Supplied data:
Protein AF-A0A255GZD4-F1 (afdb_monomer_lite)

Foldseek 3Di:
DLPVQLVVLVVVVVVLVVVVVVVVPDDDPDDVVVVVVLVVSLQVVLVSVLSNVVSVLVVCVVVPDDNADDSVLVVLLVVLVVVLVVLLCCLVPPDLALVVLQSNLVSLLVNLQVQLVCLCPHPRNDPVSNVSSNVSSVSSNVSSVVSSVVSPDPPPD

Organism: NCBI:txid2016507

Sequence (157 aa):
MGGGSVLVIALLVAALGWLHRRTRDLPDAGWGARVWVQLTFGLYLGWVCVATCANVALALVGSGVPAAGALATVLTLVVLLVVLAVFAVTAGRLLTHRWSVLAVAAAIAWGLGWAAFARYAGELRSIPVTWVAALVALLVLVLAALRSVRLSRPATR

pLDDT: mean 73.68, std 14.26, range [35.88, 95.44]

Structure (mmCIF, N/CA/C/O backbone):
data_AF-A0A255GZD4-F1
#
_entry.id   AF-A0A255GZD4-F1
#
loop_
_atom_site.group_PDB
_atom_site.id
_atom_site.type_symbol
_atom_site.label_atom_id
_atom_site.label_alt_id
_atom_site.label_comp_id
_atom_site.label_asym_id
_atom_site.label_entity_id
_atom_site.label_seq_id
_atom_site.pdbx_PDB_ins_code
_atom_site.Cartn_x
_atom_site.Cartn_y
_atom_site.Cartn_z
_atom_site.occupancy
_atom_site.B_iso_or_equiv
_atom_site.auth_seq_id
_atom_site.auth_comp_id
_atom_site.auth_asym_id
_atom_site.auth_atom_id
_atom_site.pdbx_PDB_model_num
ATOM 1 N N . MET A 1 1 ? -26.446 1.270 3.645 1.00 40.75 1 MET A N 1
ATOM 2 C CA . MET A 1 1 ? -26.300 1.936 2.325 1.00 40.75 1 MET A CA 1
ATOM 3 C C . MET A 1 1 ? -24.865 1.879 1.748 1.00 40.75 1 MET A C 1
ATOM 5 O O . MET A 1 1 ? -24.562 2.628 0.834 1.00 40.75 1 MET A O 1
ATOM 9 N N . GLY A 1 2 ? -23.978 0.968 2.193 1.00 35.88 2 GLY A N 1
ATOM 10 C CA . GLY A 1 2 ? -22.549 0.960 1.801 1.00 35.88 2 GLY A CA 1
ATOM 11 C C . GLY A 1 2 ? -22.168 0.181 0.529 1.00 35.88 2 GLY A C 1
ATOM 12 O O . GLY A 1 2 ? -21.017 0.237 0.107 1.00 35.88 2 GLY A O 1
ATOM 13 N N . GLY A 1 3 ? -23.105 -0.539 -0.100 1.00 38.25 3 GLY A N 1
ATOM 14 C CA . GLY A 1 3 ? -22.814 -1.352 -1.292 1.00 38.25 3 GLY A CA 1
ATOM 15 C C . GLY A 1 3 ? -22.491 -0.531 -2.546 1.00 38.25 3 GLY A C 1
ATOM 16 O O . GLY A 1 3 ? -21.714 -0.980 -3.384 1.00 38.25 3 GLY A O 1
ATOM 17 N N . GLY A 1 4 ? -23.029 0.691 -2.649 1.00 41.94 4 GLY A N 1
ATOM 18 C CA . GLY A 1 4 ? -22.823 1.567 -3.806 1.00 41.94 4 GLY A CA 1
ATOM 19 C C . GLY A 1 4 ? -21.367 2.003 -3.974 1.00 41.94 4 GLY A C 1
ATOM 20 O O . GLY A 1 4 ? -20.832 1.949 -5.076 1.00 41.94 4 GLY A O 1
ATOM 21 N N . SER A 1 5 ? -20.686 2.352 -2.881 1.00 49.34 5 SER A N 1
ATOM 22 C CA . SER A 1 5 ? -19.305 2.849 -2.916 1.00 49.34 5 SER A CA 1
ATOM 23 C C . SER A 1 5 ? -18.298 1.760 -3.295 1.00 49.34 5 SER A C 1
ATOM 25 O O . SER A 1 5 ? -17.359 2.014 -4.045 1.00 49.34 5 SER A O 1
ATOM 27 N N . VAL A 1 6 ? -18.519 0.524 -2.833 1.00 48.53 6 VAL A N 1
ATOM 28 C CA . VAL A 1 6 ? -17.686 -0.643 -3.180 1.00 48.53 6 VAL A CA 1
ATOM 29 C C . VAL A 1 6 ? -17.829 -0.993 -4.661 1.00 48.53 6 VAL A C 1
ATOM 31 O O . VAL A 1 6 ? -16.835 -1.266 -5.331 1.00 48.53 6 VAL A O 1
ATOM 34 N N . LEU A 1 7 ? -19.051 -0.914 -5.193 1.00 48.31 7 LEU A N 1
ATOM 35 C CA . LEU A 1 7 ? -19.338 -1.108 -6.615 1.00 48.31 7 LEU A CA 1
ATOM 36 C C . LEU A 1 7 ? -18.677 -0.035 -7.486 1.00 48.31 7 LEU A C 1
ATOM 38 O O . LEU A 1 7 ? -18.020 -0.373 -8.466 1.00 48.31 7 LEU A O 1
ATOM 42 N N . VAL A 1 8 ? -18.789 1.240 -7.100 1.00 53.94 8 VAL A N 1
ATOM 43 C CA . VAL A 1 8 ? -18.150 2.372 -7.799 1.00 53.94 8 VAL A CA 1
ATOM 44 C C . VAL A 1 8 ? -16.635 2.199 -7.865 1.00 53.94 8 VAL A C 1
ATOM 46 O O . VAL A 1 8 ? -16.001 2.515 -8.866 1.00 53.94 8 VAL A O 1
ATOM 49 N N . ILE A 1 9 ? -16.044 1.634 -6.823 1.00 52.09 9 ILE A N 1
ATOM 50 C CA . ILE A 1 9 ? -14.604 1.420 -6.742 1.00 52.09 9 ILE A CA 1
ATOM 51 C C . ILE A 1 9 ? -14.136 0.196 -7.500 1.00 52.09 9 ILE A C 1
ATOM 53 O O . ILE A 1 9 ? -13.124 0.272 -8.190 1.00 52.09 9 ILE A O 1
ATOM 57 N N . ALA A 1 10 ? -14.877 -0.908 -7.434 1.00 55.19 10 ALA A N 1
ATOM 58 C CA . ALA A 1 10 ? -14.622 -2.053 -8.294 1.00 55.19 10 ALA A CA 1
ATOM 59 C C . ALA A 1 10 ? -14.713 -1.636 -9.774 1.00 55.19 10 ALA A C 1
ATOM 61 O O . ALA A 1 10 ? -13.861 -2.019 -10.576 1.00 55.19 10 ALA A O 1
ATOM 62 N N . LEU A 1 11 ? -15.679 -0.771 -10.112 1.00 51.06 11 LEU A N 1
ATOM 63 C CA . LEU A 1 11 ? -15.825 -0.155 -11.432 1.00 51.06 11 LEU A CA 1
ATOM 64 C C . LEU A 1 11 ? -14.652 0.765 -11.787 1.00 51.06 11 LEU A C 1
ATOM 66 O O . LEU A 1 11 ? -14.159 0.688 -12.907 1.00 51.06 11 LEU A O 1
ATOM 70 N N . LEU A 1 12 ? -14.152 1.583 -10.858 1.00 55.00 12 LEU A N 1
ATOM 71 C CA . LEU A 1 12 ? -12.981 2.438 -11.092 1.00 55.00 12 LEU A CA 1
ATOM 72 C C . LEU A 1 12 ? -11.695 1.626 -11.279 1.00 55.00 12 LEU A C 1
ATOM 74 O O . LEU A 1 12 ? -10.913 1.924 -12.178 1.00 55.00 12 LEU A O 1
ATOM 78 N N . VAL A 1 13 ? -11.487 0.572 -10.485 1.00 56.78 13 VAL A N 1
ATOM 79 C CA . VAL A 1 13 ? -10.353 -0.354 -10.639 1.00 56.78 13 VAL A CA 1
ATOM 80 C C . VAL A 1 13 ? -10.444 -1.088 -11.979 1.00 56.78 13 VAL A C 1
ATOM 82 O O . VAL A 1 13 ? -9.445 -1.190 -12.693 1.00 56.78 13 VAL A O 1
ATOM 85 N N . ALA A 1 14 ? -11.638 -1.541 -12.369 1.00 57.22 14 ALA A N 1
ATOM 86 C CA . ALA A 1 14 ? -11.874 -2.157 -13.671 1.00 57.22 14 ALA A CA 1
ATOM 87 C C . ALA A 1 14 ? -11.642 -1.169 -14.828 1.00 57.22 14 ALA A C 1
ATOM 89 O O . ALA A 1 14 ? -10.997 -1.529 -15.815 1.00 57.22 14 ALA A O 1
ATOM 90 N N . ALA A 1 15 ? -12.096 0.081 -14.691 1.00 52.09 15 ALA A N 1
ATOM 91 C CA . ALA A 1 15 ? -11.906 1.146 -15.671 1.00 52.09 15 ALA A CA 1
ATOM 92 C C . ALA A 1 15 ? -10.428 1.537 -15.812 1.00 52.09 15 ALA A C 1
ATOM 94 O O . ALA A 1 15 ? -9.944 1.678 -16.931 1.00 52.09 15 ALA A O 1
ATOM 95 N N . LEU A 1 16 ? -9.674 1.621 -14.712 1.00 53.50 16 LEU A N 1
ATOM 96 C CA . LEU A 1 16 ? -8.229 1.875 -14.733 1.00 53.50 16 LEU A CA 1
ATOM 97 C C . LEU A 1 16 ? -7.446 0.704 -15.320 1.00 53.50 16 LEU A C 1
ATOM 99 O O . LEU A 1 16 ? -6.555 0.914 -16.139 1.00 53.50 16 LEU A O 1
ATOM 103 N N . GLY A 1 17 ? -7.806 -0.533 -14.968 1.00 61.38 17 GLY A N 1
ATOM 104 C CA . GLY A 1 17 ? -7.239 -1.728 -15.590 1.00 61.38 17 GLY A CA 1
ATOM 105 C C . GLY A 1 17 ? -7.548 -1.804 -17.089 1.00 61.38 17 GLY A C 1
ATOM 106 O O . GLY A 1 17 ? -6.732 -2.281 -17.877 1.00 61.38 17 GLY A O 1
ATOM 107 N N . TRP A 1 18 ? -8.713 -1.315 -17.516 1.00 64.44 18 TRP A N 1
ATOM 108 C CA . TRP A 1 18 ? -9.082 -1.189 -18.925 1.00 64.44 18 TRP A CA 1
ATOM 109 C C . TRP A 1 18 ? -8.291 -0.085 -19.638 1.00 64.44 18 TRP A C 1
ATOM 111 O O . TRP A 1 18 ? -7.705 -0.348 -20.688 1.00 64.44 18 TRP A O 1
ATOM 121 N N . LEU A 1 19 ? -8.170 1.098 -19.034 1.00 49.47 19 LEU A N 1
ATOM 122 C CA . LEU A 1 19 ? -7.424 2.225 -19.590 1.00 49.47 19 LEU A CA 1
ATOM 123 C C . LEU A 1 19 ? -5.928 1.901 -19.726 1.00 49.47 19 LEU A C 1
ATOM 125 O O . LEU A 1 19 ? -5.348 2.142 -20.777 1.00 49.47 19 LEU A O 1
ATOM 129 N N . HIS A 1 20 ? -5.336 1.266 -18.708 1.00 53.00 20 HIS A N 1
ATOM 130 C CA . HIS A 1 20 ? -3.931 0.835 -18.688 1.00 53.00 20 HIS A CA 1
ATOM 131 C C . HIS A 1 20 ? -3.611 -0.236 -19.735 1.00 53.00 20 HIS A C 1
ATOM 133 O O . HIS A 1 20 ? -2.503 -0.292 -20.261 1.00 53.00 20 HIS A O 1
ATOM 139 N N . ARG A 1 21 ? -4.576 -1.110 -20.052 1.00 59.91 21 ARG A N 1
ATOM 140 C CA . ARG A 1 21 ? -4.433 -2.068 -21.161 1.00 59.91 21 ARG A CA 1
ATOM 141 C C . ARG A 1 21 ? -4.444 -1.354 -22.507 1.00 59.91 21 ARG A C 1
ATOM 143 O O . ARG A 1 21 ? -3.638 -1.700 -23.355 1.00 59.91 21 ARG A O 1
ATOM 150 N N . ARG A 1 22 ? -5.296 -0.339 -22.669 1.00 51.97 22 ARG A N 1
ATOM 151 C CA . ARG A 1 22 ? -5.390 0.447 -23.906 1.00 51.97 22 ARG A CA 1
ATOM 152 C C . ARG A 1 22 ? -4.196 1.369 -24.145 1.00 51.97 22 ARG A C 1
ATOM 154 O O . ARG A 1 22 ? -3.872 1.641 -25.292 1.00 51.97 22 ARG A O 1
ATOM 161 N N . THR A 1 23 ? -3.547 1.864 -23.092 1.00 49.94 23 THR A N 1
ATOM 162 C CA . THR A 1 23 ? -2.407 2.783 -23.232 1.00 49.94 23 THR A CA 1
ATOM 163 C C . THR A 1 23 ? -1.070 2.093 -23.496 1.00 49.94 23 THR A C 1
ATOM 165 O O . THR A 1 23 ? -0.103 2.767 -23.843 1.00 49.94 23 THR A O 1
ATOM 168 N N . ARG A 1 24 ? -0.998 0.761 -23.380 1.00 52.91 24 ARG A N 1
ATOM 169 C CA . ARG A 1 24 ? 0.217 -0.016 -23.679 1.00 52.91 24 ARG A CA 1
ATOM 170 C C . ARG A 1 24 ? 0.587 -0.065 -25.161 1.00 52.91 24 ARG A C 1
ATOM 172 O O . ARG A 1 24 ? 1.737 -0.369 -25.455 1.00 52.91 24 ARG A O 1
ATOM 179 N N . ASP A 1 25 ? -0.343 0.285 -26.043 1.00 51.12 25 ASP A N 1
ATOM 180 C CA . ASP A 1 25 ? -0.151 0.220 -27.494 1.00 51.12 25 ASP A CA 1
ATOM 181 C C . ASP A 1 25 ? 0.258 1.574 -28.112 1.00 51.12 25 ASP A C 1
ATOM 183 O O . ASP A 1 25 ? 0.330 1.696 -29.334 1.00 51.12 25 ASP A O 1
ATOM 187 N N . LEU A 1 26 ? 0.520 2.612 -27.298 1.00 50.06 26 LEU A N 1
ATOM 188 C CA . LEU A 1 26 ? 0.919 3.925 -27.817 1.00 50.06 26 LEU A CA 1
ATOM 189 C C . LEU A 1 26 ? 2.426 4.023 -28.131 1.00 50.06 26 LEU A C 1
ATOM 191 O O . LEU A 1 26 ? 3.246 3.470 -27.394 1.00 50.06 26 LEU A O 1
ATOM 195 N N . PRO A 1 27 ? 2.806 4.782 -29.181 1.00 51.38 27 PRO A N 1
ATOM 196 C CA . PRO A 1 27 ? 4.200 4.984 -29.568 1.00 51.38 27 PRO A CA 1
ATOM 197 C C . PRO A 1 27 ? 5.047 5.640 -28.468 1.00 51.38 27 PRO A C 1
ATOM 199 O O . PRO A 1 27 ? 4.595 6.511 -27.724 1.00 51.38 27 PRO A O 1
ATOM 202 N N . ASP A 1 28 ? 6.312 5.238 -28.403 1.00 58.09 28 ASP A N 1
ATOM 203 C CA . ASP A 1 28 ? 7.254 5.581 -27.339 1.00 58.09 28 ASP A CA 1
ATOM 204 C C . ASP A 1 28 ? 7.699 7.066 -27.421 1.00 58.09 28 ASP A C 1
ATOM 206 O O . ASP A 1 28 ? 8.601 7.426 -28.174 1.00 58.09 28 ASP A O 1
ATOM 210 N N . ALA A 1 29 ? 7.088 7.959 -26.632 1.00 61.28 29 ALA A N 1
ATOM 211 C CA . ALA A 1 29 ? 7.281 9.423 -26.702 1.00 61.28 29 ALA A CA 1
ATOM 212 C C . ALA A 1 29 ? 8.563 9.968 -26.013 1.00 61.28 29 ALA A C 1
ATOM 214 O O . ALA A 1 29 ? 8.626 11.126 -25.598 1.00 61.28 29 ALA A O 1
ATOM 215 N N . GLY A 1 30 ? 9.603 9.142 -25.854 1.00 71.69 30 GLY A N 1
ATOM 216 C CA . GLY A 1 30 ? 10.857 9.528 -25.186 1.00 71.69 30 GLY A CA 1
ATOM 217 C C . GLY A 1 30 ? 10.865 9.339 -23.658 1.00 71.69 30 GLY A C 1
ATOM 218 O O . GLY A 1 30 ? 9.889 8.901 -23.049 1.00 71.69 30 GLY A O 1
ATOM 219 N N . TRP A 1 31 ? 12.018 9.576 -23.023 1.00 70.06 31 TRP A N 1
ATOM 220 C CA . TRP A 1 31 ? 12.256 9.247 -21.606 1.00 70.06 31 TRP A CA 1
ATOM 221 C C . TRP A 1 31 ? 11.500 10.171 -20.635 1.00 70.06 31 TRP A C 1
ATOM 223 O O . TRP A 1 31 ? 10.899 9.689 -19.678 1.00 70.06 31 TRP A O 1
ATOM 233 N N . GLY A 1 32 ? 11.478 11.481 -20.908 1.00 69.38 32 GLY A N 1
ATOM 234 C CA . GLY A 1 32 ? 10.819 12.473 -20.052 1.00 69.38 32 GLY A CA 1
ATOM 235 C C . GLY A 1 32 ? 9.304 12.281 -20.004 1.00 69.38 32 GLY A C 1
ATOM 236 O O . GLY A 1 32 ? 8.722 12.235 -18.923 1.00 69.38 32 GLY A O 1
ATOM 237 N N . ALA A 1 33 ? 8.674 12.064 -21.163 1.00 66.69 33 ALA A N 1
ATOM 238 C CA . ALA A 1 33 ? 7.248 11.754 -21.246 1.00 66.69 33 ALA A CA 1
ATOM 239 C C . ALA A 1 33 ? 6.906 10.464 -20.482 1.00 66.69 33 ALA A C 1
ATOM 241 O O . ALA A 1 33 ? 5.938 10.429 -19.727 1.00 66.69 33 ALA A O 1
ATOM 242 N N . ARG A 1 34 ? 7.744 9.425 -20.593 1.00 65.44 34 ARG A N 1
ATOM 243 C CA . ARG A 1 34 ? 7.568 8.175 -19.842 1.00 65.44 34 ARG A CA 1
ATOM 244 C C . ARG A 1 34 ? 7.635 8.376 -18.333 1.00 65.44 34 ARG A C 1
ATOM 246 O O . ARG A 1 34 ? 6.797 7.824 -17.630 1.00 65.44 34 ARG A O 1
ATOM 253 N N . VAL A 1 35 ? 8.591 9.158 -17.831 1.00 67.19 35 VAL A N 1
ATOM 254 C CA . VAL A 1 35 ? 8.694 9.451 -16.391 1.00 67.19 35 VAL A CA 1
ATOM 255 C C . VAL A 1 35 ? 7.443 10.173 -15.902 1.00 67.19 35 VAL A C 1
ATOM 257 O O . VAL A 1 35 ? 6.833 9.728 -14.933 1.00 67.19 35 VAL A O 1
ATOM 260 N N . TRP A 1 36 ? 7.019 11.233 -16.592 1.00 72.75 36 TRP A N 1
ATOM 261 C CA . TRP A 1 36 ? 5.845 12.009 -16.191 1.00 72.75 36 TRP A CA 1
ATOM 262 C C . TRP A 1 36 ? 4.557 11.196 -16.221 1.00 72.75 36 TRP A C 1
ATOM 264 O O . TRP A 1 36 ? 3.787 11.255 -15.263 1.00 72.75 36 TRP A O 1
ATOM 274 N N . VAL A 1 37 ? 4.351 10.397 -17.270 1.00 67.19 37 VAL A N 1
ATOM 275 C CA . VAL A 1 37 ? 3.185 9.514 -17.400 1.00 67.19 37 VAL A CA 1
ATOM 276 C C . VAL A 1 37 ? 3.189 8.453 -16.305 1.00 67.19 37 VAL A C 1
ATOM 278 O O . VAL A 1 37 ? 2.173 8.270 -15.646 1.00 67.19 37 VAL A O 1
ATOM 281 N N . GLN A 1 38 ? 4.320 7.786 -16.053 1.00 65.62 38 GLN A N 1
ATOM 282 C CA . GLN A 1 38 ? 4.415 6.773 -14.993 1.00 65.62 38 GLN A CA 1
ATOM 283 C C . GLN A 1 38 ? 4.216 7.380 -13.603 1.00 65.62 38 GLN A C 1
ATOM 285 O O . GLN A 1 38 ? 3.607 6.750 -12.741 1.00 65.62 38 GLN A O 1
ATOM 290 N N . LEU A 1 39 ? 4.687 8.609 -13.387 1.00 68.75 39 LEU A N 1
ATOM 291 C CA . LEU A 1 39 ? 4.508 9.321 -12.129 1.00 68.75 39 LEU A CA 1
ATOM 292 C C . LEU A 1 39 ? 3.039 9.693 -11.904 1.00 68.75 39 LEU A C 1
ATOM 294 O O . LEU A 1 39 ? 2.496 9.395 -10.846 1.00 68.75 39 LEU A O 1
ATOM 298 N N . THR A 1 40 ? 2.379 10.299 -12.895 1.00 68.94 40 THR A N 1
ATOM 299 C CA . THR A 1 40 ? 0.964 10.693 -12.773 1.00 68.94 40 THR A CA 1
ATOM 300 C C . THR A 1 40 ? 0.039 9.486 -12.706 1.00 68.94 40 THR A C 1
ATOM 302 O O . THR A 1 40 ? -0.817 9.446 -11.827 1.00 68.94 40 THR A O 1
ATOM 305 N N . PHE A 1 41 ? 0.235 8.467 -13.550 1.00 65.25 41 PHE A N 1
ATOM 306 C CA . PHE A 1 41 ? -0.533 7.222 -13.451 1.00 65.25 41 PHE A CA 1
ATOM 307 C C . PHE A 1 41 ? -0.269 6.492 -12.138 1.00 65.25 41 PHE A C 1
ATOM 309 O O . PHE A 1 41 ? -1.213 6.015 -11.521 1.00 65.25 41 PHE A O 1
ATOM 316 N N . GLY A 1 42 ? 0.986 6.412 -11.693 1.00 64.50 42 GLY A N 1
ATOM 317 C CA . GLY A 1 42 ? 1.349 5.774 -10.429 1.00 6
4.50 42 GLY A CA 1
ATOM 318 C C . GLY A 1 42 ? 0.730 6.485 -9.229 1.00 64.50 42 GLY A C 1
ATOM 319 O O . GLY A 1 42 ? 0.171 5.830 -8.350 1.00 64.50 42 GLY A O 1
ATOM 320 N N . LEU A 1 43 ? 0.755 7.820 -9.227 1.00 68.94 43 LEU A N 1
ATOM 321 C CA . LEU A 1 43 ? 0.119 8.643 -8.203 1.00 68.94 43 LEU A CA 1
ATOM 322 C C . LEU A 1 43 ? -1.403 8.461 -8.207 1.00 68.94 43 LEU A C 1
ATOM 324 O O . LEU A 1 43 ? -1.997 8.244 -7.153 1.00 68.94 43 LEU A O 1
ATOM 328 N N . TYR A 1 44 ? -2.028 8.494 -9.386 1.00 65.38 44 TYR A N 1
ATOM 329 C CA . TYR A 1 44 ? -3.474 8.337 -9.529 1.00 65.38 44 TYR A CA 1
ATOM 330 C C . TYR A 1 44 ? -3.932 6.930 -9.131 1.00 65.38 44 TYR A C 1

What you are asked to do: Once you find the line containing "ATOM 307 C C", copy it and every line after it through the end of the records, exactly and nothing else.

Answer for this exercise:
ATOM 307 C C . PHE A 1 41 ? -0.269 6.492 -12.138 1.00 65.25 41 PHE A C 1
ATOM 309 O O . PHE A 1 41 ? -1.213 6.015 -11.521 1.00 65.25 41 PHE A O 1
ATOM 316 N N . GLY A 1 42 ? 0.986 6.412 -11.693 1.00 64.50 42 GLY A N 1
ATOM 317 C CA . GLY A 1 42 ? 1.349 5.774 -10.429 1.00 6
4.50 42 GLY A CA 1
ATOM 318 C C . GLY A 1 42 ? 0.730 6.485 -9.229 1.00 64.50 42 GLY A C 1
ATOM 319 O O . GLY A 1 42 ? 0.171 5.830 -8.350 1.00 64.50 42 GLY A O 1
ATOM 320 N N . LEU A 1 43 ? 0.755 7.820 -9.227 1.00 68.94 43 LEU A N 1
ATOM 321 C CA . LEU A 1 43 ? 0.119 8.643 -8.203 1.00 68.94 43 LEU A CA 1
ATOM 322 C C . LEU A 1 43 ? -1.403 8.461 -8.207 1.00 68.94 43 LEU A C 1
ATOM 324 O O . LEU A 1 43 ? -1.997 8.244 -7.153 1.00 68.94 43 LEU A O 1
ATOM 328 N N . TYR A 1 44 ? -2.028 8.494 -9.386 1.00 65.38 44 TYR A N 1
ATOM 329 C CA . TYR A 1 44 ? -3.474 8.337 -9.529 1.00 65.38 44 TYR A CA 1
ATOM 330 C C . TYR A 1 44 ? -3.932 6.930 -9.131 1.00 65.38 44 TYR A C 1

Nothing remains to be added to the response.